Recorded data —
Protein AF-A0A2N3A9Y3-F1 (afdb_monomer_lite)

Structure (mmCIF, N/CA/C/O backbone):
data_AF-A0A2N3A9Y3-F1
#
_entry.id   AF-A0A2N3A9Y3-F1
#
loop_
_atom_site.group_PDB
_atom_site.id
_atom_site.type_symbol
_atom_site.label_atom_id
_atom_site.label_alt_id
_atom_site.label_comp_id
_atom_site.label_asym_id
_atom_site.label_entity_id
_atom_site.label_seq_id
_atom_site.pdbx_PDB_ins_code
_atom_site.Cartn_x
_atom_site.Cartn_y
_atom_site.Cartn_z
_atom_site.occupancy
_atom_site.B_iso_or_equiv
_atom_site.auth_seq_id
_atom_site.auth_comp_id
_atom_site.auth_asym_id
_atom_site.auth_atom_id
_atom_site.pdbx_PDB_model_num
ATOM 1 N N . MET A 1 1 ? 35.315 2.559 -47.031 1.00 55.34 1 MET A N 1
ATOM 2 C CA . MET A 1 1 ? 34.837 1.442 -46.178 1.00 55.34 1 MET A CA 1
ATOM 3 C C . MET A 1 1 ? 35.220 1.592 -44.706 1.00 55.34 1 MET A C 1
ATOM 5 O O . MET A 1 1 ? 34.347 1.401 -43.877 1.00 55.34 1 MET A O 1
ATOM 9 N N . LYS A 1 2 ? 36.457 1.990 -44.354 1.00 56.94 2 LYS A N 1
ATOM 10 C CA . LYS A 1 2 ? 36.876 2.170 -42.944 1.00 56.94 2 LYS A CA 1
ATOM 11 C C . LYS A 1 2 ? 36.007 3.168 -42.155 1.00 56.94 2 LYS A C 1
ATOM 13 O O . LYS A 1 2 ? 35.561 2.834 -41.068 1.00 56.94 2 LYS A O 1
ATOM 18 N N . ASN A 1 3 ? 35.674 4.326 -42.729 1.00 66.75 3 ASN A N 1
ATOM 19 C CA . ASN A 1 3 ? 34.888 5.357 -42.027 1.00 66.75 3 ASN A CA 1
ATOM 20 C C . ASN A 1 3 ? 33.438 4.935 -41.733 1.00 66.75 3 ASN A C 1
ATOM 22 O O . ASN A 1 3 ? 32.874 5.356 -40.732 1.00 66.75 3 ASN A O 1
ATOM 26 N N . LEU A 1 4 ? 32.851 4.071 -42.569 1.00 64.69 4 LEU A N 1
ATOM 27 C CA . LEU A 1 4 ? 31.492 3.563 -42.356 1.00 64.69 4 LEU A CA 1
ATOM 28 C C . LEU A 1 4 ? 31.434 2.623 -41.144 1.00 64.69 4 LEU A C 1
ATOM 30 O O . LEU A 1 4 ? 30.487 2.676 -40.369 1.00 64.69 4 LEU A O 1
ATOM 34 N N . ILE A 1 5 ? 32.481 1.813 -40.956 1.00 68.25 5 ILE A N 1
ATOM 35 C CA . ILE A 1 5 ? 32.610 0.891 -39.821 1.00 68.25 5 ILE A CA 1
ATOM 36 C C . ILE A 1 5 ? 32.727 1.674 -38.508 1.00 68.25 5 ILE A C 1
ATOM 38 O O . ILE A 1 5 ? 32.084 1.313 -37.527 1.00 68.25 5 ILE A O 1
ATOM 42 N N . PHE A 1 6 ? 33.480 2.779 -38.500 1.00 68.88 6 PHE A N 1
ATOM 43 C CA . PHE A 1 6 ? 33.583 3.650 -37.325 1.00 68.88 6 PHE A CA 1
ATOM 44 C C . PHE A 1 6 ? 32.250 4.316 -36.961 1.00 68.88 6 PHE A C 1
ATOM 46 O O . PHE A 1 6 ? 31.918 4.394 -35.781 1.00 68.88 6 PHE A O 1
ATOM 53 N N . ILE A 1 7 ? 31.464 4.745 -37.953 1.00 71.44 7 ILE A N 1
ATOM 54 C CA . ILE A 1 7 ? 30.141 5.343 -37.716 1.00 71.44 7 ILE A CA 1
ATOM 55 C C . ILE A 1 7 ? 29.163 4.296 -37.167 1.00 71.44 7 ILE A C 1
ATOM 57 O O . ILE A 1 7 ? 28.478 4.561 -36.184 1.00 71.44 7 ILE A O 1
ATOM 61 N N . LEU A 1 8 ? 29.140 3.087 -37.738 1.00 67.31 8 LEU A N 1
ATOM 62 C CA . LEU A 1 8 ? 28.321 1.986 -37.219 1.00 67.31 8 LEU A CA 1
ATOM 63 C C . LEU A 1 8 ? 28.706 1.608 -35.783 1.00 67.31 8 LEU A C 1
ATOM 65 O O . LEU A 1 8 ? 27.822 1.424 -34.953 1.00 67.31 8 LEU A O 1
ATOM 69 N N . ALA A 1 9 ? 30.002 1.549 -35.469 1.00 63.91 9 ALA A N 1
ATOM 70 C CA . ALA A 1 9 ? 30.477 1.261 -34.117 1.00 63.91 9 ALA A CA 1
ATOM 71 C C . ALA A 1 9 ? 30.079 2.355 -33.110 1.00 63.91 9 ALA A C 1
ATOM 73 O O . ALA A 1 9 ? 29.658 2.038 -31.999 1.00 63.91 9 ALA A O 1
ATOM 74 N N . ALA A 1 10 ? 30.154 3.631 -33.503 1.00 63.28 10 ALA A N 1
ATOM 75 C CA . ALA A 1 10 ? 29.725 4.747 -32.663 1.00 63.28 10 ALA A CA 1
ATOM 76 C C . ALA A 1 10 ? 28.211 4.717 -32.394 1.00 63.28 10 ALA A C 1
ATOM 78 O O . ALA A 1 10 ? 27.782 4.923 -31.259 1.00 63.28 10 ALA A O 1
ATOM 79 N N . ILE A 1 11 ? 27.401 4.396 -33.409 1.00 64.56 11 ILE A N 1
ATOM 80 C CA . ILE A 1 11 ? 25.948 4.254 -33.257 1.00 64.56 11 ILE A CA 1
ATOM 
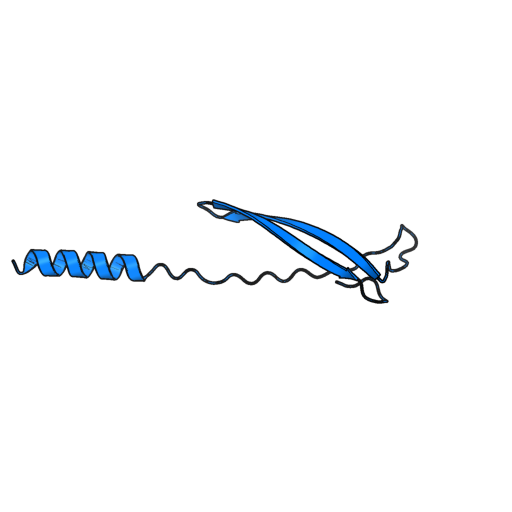81 C C . ILE A 1 11 ? 25.631 3.087 -32.316 1.00 64.56 11 ILE A C 1
ATOM 83 O O . ILE A 1 11 ? 24.885 3.288 -31.367 1.00 64.56 11 ILE A O 1
ATOM 87 N N . LEU A 1 12 ? 26.251 1.914 -32.501 1.00 61.09 12 LEU A N 1
ATOM 88 C CA . LEU A 1 12 ? 26.058 0.741 -31.635 1.00 61.09 12 LEU A CA 1
ATOM 89 C C . LEU A 1 12 ? 26.408 1.006 -30.161 1.00 61.09 12 LEU A C 1
ATOM 91 O O . LEU A 1 12 ? 25.665 0.581 -29.281 1.00 61.09 12 LEU A O 1
ATOM 95 N N . LEU A 1 13 ? 27.485 1.748 -29.883 1.00 60.75 13 LEU A N 1
ATOM 96 C CA . LEU A 1 13 ? 27.867 2.130 -28.515 1.00 60.75 13 LEU A CA 1
ATOM 97 C C . LEU A 1 13 ? 26.882 3.120 -27.871 1.00 60.75 13 LEU A C 1
ATOM 99 O O . LEU A 1 13 ? 26.720 3.128 -26.651 1.00 60.75 13 LEU A O 1
ATOM 103 N N . SER A 1 14 ? 26.203 3.933 -28.683 1.00 58.88 14 SER A N 1
ATOM 104 C CA . SER A 1 14 ? 25.235 4.931 -28.208 1.00 58.88 14 SER A CA 1
ATOM 105 C C . SER A 1 14 ? 23.924 4.294 -27.729 1.00 58.88 14 SER A C 1
ATOM 107 O O . SER A 1 14 ? 23.290 4.802 -26.809 1.00 58.88 14 SER A O 1
ATOM 109 N N . ILE A 1 15 ? 23.522 3.164 -28.324 1.00 59.22 15 ILE A N 1
ATOM 110 C CA . ILE A 1 15 ? 22.254 2.471 -28.013 1.00 59.22 15 ILE A CA 1
ATOM 111 C C . ILE A 1 15 ? 22.362 1.577 -26.771 1.00 59.22 15 ILE A C 1
ATOM 113 O O . ILE A 1 15 ? 21.360 1.309 -26.116 1.00 59.22 15 ILE A O 1
ATOM 117 N N . THR A 1 16 ? 23.569 1.130 -26.410 1.00 57.44 16 THR A N 1
ATOM 118 C CA . THR A 1 16 ? 23.784 0.218 -25.272 1.00 57.44 16 THR A CA 1
ATOM 119 C C . THR A 1 16 ? 23.773 0.899 -23.903 1.00 57.44 16 THR A 
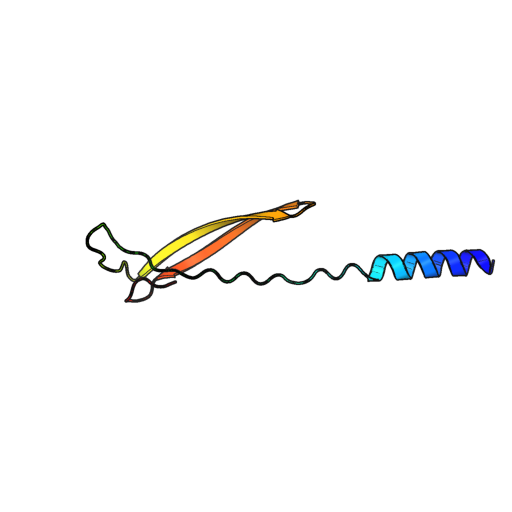C 1
ATOM 121 O O . THR A 1 16 ? 23.799 0.210 -22.887 1.00 57.44 16 THR A O 1
ATOM 124 N N . SER A 1 17 ? 23.744 2.236 -23.841 1.00 57.09 17 SER A N 1
ATOM 125 C CA . SER A 1 17 ? 23.807 2.973 -22.569 1.00 57.09 17 SER A CA 1
ATOM 126 C C . SER A 1 17 ? 22.440 3.242 -21.927 1.00 57.09 17 SER A C 1
ATOM 128 O O . SER A 1 17 ? 22.384 3.861 -20.865 1.00 57.09 17 SER A O 1
ATOM 130 N N . CYS A 1 18 ? 21.339 2.790 -22.530 1.00 61.44 18 CYS A N 1
ATOM 131 C CA . CYS A 1 18 ? 20.017 2.905 -21.920 1.00 61.44 18 CYS A CA 1
ATOM 132 C C . CYS A 1 18 ? 19.832 1.765 -20.907 1.00 61.44 18 CYS A C 1
ATOM 134 O O . CYS A 1 18 ? 19.200 0.750 -21.192 1.00 61.44 18 CYS A O 1
ATOM 136 N N . LYS A 1 19 ? 20.456 1.896 -19.731 1.00 58.41 19 LYS A N 1
ATOM 137 C CA . LYS A 1 19 ? 20.103 1.059 -18.585 1.00 58.41 19 LYS A CA 1
ATOM 138 C C . LYS A 1 19 ? 18.752 1.541 -18.074 1.00 58.41 19 LYS A C 1
ATOM 140 O O . LYS A 1 19 ? 18.618 2.687 -17.656 1.00 58.41 19 LYS A O 1
ATOM 145 N N . LYS A 1 20 ? 17.748 0.676 -18.166 1.00 61.84 20 LYS A N 1
ATOM 146 C CA . LYS A 1 20 ? 16.501 0.846 -17.431 1.00 61.84 20 LYS A CA 1
ATOM 147 C C . LYS A 1 20 ? 16.818 0.425 -16.000 1.00 61.84 20 LYS A C 1
ATOM 149 O O . LYS A 1 20 ? 16.977 -0.763 -15.749 1.00 61.84 20 LYS A O 1
ATOM 154 N N . ASP A 1 21 ? 17.052 1.393 -15.123 1.00 64.31 21 ASP A N 1
ATOM 155 C CA . ASP A 1 21 ? 17.211 1.097 -13.704 1.00 64.31 21 ASP A CA 1
ATOM 156 C C . ASP A 1 21 ? 15.845 0.656 -13.168 1.00 64.31 21 ASP A C 1
ATOM 158 O O . ASP A 1 21 ? 14.855 1.380 -13.317 1.00 64.31 21 ASP A O 1
ATOM 162 N N . ASP A 1 22 ? 15.785 -0.543 -12.590 1.00 66.06 22 ASP A N 1
ATOM 163 C CA . ASP A 1 22 ? 14.596 -1.008 -11.885 1.00 66.06 22 ASP A CA 1
ATOM 164 C C . ASP A 1 22 ? 14.414 -0.116 -10.651 1.00 66.06 22 ASP A C 1
ATOM 166 O O . ASP A 1 22 ? 15.242 -0.104 -9.737 1.00 66.06 22 ASP A O 1
ATOM 170 N N . LYS A 1 23 ? 13.359 0.701 -10.659 1.00 69.75 23 LYS A N 1
ATOM 171 C CA . LYS A 1 23 ? 12.994 1.537 -9.516 1.00 69.75 23 LYS A CA 1
ATOM 172 C C . LYS A 1 23 ? 12.152 0.695 -8.570 1.00 69.75 23 LYS A C 1
ATOM 174 O O . LYS A 1 23 ? 11.062 0.267 -8.932 1.00 69.75 23 LYS A O 1
ATOM 179 N N . GLU A 1 24 ? 12.653 0.477 -7.363 1.00 74.00 24 GLU A N 1
ATOM 180 C CA . GLU A 1 24 ? 11.874 -0.125 -6.287 1.00 74.00 24 GLU A CA 1
ATOM 181 C C . GLU A 1 24 ? 11.177 0.983 -5.490 1.00 74.00 24 GLU A C 1
ATOM 183 O O . GLU A 1 24 ? 11.814 1.941 -5.043 1.00 74.00 24 GLU A O 1
ATOM 188 N N . PHE A 1 25 ? 9.862 0.856 -5.323 1.00 75.12 25 PHE A N 1
ATOM 189 C CA . PHE A 1 25 ? 9.061 1.736 -4.481 1.00 75.12 25 PHE A CA 1
ATOM 190 C C . PHE A 1 25 ? 8.552 0.942 -3.284 1.00 75.12 25 PHE A C 1
ATOM 192 O O . PHE A 1 25 ? 7.969 -0.128 -3.442 1.00 75.12 25 PHE A O 1
ATOM 199 N N . VAL A 1 26 ? 8.757 1.482 -2.085 1.00 84.06 26 VAL A N 1
ATOM 200 C CA . VAL A 1 26 ? 8.257 0.893 -0.842 1.00 84.06 26 VAL A CA 1
ATOM 201 C C . VAL A 1 26 ? 7.172 1.805 -0.291 1.00 84.06 26 VAL A C 1
ATOM 203 O O . VAL A 1 26 ? 7.428 2.974 0.003 1.00 84.06 26 VAL A O 1
ATOM 206 N N . ILE A 1 27 ? 5.962 1.268 -0.165 1.00 85.06 27 ILE A N 1
ATOM 207 C CA . ILE A 1 27 ? 4.816 1.946 0.440 1.00 85.06 27 ILE A CA 1
ATOM 208 C C . ILE A 1 27 ? 4.559 1.263 1.775 1.00 85.06 27 ILE A C 1
ATOM 210 O O . ILE A 1 27 ? 4.369 0.053 1.806 1.00 85.06 27 ILE A O 1
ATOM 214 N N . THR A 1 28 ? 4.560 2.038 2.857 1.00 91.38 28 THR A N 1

TASK TO COMPLETE —
Every line from the first entry to the line containing "ATOM 28 C C" should be transcribed exactly, and nothing beyond it.

RESPONSE —
Protein AF-A0A2N3A9Y3-F1 (afdb_monomer_lite)

Structure (mmCIF, N/CA/C/O backbone):
data_AF-A0A2N3A9Y3-F1
#
_entry.id   AF-A0A2N3A9Y3-F1
#
loop_
_atom_site.group_PDB
_atom_site.id
_atom_site.type_symbol
_atom_site.label_atom_id
_atom_site.label_alt_id
_atom_site.label_comp_id
_atom_site.label_asym_id
_atom_site.label_entity_id
_atom_site.label_seq_id
_atom_site.pdbx_PDB_ins_code
_atom_site.Cartn_x
_atom_site.Cartn_y
_atom_site.Cartn_z
_atom_site.occupancy
_atom_site.B_iso_or_equiv
_atom_site.auth_seq_id
_atom_site.auth_comp_id
_atom_site.auth_asym_id
_atom_site.auth_atom_id
_atom_site.pdbx_PDB_model_num
ATOM 1 N N . MET A 1 1 ? 35.315 2.559 -47.031 1.00 55.34 1 MET A N 1
ATOM 2 C CA . MET A 1 1 ? 34.837 1.442 -46.178 1.00 55.34 1 MET A CA 1
ATOM 3 C C . MET A 1 1 ? 35.220 1.592 -44.706 1.00 55.34 1 MET A C 1
ATOM 5 O O . MET A 1 1 ? 34.347 1.401 -43.877 1.00 55.34 1 MET A O 1
ATOM 9 N N . LYS A 1 2 ? 36.457 1.990 -44.354 1.00 56.94 2 LYS A N 1
ATOM 10 C CA . LYS A 1 2 ? 36.876 2.170 -42.944 1.00 56.94 2 LYS A CA 1
ATOM 11 C C . LYS A 1 2 ? 36.007 3.168 -42.155 1.00 56.94 2 LYS A C 1
ATOM 13 O O . LYS A 1 2 ? 35.561 2.834 -41.068 1.00 56.94 2 LYS A O 1
ATOM 18 N N . ASN A 1 3 ? 35.674 4.326 -42.729 1.00 66.75 3 ASN A N 1
ATOM 19 C CA . ASN A 1 3 ? 34.888 5.357 -42.027 1.00 66.75 3 ASN A CA 1
ATOM 20 C C . ASN A 1 3 ? 33.438 4.935 -41.733 1.00 66.75 3 ASN A C 1
ATOM 22 O O . ASN A 1 3 ? 32.874 5.356 -40.732 1.00 66.75 3 ASN A O 1
ATOM 26 N N . LEU A 1 4 ? 32.851 4.071 -42.569 1.00 64.69 4 LEU A N 1
ATOM 27 C CA . LEU A 1 4 ? 31.492 3.563 -42.356 1.00 64.69 4 LEU A CA 1
ATOM 28 C C . LEU A 1 4 ? 31.434 2.623 -41.144 1.00 64.69 4 LEU A C 1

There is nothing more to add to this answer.